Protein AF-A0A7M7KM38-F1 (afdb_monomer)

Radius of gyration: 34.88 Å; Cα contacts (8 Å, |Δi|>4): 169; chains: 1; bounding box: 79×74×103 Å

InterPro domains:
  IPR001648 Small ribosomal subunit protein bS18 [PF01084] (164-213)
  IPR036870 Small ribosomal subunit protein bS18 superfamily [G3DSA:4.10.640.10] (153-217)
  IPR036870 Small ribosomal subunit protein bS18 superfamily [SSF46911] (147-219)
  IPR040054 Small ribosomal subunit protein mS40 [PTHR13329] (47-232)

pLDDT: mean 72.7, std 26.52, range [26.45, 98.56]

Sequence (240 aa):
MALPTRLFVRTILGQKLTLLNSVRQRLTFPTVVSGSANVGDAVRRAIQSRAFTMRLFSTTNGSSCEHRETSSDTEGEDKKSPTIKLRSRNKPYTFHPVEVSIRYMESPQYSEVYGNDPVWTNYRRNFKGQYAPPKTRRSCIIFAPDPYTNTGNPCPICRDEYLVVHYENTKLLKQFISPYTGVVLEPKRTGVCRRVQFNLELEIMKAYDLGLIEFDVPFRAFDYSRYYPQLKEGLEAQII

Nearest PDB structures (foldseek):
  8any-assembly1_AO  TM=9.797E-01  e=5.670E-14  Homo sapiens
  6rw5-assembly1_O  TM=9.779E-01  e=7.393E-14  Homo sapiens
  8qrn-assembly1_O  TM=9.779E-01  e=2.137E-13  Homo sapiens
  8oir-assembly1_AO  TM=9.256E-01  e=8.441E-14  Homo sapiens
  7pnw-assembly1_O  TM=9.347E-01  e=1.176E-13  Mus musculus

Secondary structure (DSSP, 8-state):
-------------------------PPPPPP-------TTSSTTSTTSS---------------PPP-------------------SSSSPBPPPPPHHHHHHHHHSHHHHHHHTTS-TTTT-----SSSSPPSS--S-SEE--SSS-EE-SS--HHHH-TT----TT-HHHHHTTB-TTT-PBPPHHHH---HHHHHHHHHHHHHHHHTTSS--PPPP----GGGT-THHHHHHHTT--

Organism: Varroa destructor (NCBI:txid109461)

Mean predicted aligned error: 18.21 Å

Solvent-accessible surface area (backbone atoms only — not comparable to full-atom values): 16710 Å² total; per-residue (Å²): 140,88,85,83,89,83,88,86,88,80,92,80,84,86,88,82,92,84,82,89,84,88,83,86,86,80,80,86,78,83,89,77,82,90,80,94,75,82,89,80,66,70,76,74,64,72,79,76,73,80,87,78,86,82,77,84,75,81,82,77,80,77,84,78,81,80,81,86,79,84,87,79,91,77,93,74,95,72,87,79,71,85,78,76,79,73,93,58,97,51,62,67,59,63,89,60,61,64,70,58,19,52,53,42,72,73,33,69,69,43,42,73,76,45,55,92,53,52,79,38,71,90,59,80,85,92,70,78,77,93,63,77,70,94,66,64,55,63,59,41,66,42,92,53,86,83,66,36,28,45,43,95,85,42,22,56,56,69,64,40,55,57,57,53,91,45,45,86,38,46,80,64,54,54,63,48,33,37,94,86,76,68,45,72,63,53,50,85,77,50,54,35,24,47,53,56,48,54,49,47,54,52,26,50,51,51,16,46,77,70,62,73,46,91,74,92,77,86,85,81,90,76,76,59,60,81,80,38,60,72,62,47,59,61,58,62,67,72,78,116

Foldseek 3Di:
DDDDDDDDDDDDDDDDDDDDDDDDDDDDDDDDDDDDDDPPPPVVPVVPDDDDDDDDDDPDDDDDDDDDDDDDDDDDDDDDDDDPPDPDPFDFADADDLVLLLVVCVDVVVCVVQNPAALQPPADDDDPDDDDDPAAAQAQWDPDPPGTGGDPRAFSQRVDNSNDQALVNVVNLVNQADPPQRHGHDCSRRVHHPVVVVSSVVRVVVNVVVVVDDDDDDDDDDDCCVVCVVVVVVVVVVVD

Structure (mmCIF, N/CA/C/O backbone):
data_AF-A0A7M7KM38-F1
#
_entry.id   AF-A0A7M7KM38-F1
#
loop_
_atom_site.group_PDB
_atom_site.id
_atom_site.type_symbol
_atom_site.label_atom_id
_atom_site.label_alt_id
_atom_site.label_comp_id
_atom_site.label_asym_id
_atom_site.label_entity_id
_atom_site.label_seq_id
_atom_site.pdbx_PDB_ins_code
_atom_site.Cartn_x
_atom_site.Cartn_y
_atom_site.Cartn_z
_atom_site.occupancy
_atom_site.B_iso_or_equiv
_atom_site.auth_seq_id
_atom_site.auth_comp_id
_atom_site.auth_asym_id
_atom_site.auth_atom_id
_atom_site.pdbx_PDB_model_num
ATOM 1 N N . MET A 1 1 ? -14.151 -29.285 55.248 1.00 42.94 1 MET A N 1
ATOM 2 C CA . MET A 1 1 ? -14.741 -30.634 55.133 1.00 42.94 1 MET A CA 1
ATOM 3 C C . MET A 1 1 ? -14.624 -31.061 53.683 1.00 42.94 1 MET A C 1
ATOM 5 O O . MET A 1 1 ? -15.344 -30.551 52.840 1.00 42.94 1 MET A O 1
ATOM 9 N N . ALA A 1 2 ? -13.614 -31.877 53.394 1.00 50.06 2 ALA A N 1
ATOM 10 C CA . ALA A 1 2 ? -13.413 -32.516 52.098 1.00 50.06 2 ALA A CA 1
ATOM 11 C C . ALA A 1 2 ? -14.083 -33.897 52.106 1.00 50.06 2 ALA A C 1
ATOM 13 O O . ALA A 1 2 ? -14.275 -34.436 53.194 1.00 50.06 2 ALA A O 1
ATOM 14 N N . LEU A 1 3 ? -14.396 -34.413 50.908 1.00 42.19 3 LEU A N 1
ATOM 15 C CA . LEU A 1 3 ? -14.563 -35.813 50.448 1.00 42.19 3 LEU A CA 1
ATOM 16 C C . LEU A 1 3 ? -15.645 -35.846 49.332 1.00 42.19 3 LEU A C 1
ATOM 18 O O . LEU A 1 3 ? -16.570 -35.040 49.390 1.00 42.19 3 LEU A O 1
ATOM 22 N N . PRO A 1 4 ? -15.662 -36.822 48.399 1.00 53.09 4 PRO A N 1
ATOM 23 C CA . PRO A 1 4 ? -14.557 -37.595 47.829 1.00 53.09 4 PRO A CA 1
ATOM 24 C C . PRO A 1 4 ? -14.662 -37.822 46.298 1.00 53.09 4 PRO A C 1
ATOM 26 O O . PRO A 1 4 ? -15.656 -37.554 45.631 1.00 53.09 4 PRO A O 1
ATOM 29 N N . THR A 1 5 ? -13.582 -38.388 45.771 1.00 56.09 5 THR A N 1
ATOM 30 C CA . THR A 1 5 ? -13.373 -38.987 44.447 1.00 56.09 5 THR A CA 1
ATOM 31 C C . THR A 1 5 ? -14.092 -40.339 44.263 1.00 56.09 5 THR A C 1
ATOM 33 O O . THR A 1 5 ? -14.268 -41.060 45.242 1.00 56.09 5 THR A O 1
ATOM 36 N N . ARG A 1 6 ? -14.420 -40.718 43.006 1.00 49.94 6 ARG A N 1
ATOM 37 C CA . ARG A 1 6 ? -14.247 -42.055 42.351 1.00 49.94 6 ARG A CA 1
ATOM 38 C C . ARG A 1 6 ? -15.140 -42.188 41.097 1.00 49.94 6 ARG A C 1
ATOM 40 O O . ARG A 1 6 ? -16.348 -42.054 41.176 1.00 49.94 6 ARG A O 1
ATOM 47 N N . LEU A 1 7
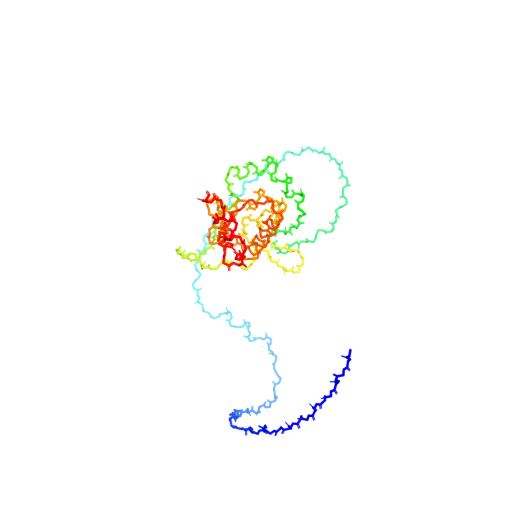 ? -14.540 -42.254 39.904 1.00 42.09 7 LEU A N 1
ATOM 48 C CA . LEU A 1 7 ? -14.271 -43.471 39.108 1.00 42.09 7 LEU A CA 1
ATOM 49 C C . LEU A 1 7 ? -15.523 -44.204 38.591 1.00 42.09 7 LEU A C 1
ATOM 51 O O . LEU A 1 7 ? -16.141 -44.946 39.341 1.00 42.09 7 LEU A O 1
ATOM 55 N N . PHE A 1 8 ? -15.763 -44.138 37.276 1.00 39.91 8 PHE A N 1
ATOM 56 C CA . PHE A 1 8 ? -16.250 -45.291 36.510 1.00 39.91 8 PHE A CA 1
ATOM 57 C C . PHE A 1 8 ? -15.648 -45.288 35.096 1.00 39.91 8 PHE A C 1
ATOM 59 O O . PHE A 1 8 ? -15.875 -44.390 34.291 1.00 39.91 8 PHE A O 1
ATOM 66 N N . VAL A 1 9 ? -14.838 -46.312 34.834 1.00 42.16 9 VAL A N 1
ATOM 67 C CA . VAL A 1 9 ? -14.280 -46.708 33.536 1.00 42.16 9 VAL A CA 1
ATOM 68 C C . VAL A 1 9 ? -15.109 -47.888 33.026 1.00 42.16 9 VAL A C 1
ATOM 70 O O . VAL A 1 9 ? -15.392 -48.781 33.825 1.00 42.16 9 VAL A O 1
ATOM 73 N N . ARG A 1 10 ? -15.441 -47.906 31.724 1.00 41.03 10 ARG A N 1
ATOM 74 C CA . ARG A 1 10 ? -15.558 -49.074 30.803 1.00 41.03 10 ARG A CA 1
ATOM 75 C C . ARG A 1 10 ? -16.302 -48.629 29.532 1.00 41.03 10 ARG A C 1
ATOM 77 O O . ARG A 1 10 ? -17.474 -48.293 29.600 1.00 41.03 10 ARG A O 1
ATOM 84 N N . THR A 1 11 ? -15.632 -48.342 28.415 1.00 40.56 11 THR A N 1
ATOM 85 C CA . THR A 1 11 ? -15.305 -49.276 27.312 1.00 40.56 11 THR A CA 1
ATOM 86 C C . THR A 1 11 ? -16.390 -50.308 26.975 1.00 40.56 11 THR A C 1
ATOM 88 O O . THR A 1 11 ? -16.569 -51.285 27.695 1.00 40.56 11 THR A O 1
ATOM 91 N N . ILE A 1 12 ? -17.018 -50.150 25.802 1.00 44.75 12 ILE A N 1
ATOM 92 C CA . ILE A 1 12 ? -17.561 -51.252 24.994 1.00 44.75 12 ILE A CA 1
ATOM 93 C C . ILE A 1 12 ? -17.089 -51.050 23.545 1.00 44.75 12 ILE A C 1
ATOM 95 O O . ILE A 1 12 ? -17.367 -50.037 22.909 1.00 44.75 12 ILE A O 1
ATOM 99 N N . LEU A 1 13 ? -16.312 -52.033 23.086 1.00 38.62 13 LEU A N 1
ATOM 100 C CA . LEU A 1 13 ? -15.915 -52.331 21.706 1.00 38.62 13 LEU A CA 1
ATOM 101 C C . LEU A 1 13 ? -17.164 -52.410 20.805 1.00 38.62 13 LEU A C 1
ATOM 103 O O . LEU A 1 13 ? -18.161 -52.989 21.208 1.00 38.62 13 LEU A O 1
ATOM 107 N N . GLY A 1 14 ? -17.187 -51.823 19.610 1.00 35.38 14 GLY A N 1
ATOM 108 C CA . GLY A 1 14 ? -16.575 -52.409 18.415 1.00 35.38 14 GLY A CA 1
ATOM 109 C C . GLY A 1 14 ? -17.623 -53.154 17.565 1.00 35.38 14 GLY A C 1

▶ [Task requirements]:
Only one stretch of the material above is wanted: the line containing "ATOM 37 C CA" through the line containing "ATOM 68 C C". Restate it word for word, minus the pictures.

▶ [Exercise answer]:
ATOM 37 C CA . ARG A 1 6 ? -14.247 -42.055 42.351 1.00 49.94 6 ARG A CA 1
ATOM 38 C C . ARG A 1 6 ? -15.140 -42.188 41.097 1.00 49.94 6 ARG A C 1
ATOM 40 O O . ARG A 1 6 ? -16.348 -42.054 41.176 1.00 49.94 6 ARG A O 1
ATOM 47 N N . LEU A 1 7
 ? -14.540 -42.254 39.904 1.00 42.09 7 LEU A N 1
ATOM 48 C CA . LEU A 1 7 ? -14.271 -43.471 39.108 1.00 42.09 7 LEU A CA 1
ATOM 49 C C . LEU A 1 7 ? -15.523 -44.204 38.591 1.00 42.09 7 LEU A C 1
ATOM 51 O O . LEU A 1 7 ? -16.141 -44.946 39.341 1.00 42.09 7 LEU A O 1
ATOM 55 N N . PHE A 1 8 ? -15.763 -44.138 37.276 1.00 39.91 8 PHE A N 1
ATOM 56 C CA . PHE A 1 8 ? -16.250 -45.291 36.510 1.00 39.91 8 PHE A CA 1
ATOM 57 C C . PHE A 1 8 ? -15.648 -45.288 35.096 1.00 39.91 8 PHE A C 1
ATOM 59 O O . PHE A 1 8 ? -15.875 -44.390 34.291 1.00 39.91 8 PHE A O 1
ATOM 66 N N . VAL A 1 9 ? -14.838 -46.312 34.834 1.00 42.16 9 VAL A N 1
ATOM 67 C CA . VAL A 1 9 ? -14.280 -46.708 33.536 1.00 42.16 9 VAL A CA 1
ATOM 68 C C . VAL A 1 9 ? -15.109 -47.888 33.026 1.00 42.16 9 VAL A C 1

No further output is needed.